戸田先生の「巻頭言集」から、一部、文字を漢字や半角算数字に変換して文字数を短くして掲載します。
戸田先生の巻頭言『科学と宗教』(3)
宗教哲学の研究は、釈迦の時代に始まる。 釈迦の研究の最高峰は、法華経である。 法華経においては、ごく簡単にこれを言うならば、宇宙に仏という境涯の実在があり、我々においても仏に成りうると断定し、仏の境涯を悟り得たる人物の出現は、一切を仏にせしめんとするにある。 しこうして、この仏の生命は永遠であり、従って、これを信ずる者の生命も永遠であるとし、その永遠の生命を感得した者が仏である。 しこうして、仏という生命を感得すれば、人生最高の幸福生活をなしうるのである。 その仏の生命を感得する方法は、ただ法華経を信ずる事によってのみ得られると、断定しているのである。 即ち、法華経哲学の実践行動は、ただ法華経を信ずるのにあった。
次に、天台大師は、更に法華経哲学に研究の歩を進めて、摩訶止観において、理の一念三千の法門を完成したのである。 この理の一念三千の法門は、仏の境涯であって、この仏の境涯を感得する為には、観念観法によったのである。 即ち、理の一念三千の実践行動は、観念観法であった。 この理の一念三千の法門は、宇宙生命の実体であり、仏の実相である。

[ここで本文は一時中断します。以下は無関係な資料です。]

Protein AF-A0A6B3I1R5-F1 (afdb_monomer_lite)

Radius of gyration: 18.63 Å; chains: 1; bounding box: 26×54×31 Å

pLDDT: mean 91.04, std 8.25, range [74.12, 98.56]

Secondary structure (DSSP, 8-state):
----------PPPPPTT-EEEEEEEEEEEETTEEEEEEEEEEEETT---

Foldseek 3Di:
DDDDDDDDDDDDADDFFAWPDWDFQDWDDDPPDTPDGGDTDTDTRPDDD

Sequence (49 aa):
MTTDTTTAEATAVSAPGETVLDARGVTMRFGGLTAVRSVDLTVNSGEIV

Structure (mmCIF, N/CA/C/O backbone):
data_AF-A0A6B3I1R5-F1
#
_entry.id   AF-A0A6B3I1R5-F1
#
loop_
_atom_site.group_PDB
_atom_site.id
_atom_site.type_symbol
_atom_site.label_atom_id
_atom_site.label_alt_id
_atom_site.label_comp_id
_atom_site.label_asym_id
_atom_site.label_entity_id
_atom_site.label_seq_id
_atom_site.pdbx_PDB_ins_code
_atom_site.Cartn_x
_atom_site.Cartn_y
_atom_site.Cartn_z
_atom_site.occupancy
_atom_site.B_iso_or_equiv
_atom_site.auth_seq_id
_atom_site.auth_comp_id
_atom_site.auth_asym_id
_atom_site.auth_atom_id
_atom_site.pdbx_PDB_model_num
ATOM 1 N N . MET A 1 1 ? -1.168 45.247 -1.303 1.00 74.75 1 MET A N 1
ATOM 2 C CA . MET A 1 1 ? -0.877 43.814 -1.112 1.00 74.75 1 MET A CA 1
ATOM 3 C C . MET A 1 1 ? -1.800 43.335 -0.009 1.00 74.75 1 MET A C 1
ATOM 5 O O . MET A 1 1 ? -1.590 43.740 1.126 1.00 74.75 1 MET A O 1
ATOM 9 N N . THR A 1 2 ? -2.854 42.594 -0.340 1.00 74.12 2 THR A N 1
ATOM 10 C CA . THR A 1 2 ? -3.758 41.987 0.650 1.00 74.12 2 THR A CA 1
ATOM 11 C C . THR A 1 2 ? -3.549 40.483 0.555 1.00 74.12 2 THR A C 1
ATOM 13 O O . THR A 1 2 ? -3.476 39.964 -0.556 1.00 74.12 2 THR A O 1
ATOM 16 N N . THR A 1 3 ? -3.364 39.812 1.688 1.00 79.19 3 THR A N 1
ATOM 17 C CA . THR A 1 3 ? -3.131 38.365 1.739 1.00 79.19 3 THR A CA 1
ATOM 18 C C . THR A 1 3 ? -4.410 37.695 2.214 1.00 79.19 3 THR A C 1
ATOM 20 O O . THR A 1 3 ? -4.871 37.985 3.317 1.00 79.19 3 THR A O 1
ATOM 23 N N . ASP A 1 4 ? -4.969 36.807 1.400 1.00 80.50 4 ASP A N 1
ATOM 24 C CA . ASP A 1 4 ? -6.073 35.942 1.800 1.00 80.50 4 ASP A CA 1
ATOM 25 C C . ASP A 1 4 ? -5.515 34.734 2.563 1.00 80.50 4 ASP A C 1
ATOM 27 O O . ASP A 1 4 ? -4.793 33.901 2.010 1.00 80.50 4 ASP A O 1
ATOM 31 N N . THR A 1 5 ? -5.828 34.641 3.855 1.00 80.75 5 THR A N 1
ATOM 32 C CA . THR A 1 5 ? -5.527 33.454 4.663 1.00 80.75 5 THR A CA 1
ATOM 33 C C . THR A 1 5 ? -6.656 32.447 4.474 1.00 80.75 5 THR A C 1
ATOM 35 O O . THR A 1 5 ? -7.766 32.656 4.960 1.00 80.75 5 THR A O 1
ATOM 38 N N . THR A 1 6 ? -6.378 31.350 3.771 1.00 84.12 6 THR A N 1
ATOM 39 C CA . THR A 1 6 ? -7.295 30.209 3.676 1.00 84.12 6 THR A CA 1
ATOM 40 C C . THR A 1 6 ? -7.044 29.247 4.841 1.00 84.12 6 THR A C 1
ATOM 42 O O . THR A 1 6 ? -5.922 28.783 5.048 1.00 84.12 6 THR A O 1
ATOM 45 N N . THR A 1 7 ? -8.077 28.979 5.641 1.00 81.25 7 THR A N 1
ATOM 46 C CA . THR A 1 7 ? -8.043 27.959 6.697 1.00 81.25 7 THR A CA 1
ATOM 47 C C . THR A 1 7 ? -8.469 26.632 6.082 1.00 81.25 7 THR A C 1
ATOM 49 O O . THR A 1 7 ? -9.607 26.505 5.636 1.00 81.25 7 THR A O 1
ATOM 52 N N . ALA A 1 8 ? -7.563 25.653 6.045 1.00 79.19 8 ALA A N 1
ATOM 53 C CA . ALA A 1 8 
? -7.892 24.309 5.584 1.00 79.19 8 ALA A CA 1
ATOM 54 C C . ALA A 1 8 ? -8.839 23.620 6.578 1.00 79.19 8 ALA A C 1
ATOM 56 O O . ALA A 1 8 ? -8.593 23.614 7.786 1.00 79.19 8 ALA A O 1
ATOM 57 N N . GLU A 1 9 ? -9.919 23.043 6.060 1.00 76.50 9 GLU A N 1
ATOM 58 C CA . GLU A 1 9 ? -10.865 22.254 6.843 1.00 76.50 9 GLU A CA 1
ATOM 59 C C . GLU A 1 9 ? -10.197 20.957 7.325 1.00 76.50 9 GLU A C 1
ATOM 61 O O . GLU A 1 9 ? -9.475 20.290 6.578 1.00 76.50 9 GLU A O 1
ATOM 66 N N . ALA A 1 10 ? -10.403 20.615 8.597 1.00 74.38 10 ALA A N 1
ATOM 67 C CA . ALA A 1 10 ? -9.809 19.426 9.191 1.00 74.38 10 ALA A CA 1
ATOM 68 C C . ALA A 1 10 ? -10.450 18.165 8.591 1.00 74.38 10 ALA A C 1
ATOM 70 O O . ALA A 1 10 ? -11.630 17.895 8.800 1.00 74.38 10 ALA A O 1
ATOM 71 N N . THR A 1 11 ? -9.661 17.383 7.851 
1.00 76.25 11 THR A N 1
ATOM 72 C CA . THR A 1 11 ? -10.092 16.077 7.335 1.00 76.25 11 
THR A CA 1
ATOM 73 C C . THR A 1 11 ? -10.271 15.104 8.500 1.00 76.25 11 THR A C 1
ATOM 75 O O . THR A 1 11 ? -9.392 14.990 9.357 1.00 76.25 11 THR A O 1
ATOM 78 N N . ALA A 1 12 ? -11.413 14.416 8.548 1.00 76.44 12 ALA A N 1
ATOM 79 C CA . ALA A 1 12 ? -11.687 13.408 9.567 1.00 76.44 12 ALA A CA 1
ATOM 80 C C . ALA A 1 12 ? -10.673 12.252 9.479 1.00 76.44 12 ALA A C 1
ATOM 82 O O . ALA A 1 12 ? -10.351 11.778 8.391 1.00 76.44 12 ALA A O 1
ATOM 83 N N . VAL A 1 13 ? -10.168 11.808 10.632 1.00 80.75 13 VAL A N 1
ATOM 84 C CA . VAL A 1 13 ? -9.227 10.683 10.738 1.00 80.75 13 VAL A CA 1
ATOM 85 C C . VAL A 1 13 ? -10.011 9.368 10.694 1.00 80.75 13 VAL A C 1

さて、釈迦にしろ、天台にしろ、理論体系の完成であって、ごく智慧のある者のみが、仏智をうる事ができたのであって、過去数十億年において、善根を積んだ者のみが、完成されたのであった。 しかるに、釈迦が大集経において予言した如く、釈迦滅後二千年後においては、釈迦の法華経も、天台の理の一念三千も、その功能を及ぼさない、如何となれば、釈迦滅後二千年後の末法の衆生は、本未有善の衆生といって、釈迦の仏法にも、他の仏にも縁を結ばない、荒凡夫の衆生である。

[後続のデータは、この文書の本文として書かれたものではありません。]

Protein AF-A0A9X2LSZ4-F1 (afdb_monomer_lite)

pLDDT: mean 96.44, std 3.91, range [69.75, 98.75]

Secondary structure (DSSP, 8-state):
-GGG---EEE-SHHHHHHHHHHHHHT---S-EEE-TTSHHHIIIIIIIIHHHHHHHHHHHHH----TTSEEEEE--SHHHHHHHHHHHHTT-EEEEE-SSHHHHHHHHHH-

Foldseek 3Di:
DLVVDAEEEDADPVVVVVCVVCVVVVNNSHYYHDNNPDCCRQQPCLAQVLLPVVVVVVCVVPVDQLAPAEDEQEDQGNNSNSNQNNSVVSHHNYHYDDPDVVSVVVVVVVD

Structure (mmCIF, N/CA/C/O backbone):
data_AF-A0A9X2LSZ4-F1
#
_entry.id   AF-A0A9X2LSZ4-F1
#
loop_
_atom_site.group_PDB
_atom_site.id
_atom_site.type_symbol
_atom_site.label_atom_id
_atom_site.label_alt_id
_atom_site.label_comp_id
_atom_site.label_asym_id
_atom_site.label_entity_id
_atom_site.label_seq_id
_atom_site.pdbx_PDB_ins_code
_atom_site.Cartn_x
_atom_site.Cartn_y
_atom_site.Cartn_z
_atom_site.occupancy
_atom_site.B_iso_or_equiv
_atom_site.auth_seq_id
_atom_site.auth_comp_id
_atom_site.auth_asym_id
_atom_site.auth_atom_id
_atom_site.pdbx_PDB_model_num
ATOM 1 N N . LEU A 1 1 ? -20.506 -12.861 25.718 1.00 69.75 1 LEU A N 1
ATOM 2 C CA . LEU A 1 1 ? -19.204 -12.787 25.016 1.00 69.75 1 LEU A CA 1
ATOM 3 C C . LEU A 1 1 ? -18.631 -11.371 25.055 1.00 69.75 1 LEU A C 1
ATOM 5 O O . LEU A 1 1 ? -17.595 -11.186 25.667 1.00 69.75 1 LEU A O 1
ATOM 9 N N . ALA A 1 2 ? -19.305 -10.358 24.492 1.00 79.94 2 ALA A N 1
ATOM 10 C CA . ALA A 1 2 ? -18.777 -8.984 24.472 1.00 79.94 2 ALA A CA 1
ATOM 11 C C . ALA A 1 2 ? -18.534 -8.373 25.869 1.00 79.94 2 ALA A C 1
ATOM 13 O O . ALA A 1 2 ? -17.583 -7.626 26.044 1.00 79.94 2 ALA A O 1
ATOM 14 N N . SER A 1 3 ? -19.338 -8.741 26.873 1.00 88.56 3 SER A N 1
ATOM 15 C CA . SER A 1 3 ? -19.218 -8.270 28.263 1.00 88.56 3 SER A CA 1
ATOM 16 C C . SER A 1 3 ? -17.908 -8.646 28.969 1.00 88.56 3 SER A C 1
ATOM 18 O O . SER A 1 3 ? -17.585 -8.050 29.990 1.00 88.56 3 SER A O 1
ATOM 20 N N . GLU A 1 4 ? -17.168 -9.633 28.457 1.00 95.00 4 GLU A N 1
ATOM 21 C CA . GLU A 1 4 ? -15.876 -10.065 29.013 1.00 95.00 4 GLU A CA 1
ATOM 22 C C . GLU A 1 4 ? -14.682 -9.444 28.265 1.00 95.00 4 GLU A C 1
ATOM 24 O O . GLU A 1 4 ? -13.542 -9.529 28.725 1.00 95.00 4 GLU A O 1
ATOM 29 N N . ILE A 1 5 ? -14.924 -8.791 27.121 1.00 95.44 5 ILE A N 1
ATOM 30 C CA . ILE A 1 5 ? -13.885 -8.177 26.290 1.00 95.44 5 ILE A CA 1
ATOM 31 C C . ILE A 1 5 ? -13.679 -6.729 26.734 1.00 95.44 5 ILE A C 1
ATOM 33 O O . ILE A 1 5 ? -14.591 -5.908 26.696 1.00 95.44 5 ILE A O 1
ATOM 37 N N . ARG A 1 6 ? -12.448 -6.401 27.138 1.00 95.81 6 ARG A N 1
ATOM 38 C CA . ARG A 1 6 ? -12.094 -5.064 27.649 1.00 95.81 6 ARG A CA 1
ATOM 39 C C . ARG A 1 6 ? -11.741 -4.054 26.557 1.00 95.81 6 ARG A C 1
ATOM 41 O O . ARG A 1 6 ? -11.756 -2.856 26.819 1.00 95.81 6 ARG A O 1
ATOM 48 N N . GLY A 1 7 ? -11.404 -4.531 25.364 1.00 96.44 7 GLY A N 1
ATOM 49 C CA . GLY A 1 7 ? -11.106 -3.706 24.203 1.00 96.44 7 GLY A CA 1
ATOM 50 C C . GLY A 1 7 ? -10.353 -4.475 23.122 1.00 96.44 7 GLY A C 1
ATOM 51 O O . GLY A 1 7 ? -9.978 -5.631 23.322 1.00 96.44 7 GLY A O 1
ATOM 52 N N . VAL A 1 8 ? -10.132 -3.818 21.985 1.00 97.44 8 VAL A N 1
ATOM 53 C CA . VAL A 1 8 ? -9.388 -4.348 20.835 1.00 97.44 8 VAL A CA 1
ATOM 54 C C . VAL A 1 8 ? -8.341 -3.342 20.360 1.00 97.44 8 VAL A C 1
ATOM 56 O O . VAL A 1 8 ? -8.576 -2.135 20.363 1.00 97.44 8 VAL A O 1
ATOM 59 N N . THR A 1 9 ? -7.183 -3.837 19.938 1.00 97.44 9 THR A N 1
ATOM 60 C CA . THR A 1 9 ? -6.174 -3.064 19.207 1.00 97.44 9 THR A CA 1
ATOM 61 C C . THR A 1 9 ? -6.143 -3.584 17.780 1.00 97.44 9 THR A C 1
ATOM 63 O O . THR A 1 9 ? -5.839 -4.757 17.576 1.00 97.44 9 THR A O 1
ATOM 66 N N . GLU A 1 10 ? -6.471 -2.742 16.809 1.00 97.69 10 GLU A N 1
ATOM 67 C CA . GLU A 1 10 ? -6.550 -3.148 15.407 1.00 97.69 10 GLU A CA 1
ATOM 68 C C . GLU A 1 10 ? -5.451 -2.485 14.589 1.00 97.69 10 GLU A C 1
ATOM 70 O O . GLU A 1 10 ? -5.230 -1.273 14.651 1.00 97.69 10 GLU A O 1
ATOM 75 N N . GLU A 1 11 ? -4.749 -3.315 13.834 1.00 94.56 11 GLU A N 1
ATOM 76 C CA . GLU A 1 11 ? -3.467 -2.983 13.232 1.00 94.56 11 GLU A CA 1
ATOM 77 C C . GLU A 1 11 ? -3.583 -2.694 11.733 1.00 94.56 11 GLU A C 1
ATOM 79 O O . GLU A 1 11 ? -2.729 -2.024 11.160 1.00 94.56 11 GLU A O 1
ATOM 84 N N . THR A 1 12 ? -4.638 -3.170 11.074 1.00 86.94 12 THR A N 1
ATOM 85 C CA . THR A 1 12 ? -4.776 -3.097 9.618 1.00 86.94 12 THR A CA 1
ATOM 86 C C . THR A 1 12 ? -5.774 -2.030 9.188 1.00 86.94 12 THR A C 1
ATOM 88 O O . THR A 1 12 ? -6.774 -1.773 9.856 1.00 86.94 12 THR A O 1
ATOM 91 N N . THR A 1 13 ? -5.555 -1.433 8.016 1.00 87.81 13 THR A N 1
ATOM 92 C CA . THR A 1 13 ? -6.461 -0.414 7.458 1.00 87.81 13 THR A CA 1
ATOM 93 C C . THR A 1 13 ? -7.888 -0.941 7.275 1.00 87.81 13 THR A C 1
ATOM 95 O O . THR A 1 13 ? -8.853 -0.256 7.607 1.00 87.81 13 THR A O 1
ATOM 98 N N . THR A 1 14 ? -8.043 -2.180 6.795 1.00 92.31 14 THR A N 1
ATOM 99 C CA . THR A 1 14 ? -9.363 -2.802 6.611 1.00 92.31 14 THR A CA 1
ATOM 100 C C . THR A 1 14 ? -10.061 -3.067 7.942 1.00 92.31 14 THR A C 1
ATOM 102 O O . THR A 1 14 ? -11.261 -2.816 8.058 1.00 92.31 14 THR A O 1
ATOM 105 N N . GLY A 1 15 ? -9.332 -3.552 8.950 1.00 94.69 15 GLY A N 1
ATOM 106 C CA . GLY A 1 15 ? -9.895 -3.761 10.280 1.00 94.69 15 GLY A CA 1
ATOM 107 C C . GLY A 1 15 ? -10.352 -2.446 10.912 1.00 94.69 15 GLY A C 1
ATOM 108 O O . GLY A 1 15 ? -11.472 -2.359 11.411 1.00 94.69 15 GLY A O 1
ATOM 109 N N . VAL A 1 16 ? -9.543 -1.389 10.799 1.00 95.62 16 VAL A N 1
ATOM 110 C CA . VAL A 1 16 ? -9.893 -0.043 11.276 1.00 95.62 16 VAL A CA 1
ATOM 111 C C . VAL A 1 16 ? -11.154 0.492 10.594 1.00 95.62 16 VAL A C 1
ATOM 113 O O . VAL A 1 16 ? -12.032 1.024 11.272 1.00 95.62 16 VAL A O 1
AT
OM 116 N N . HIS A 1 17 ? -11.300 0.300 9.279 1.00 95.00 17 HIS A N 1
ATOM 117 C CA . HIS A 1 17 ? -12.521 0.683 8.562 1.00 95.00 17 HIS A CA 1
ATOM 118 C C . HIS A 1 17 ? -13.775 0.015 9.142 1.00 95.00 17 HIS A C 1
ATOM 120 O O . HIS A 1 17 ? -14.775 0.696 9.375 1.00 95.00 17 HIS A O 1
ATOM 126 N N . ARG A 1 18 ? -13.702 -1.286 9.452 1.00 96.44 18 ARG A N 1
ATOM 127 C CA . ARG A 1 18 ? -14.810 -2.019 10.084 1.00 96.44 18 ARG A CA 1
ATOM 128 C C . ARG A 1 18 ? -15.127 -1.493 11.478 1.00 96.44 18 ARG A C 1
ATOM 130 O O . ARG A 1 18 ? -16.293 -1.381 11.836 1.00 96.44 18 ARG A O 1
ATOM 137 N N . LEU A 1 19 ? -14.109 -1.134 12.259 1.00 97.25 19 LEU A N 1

ここにおいて、末法の本仏たる日蓮大聖人、凡夫のお姿として末法に出現して、一切経の哲理をジッと見つめられたのである。 しこうして、久遠元初の自受用身であり、上行菩薩の再誕である事を自得し遊ばすや、ここに、一切衆生を幸福に導いていく本尊を、出現せしめたのである。 この御本尊は、釈迦にとっては法華経の立場になり、天台では理の一念三千になるのである。 されば、日蓮大聖人の法華経とも言い、事の一念三千とも申し上げるのである。
この御本尊は、仏法の最高理論を機械化したものと理解してよろしい。 例えば、電気の理論によって、電灯ができたと同じと考えてよろしい。 仏教の最高哲学を機械化した御本尊は、何に役立つかといえば、人類を幸福にする手段なのである。 されば日蓮大聖人の最高哲学の実践行動は、この御本尊を信じて、南無妙法蓮華経を唱えるにあって、この実践行動によって、人類は幸福に成りうるのである。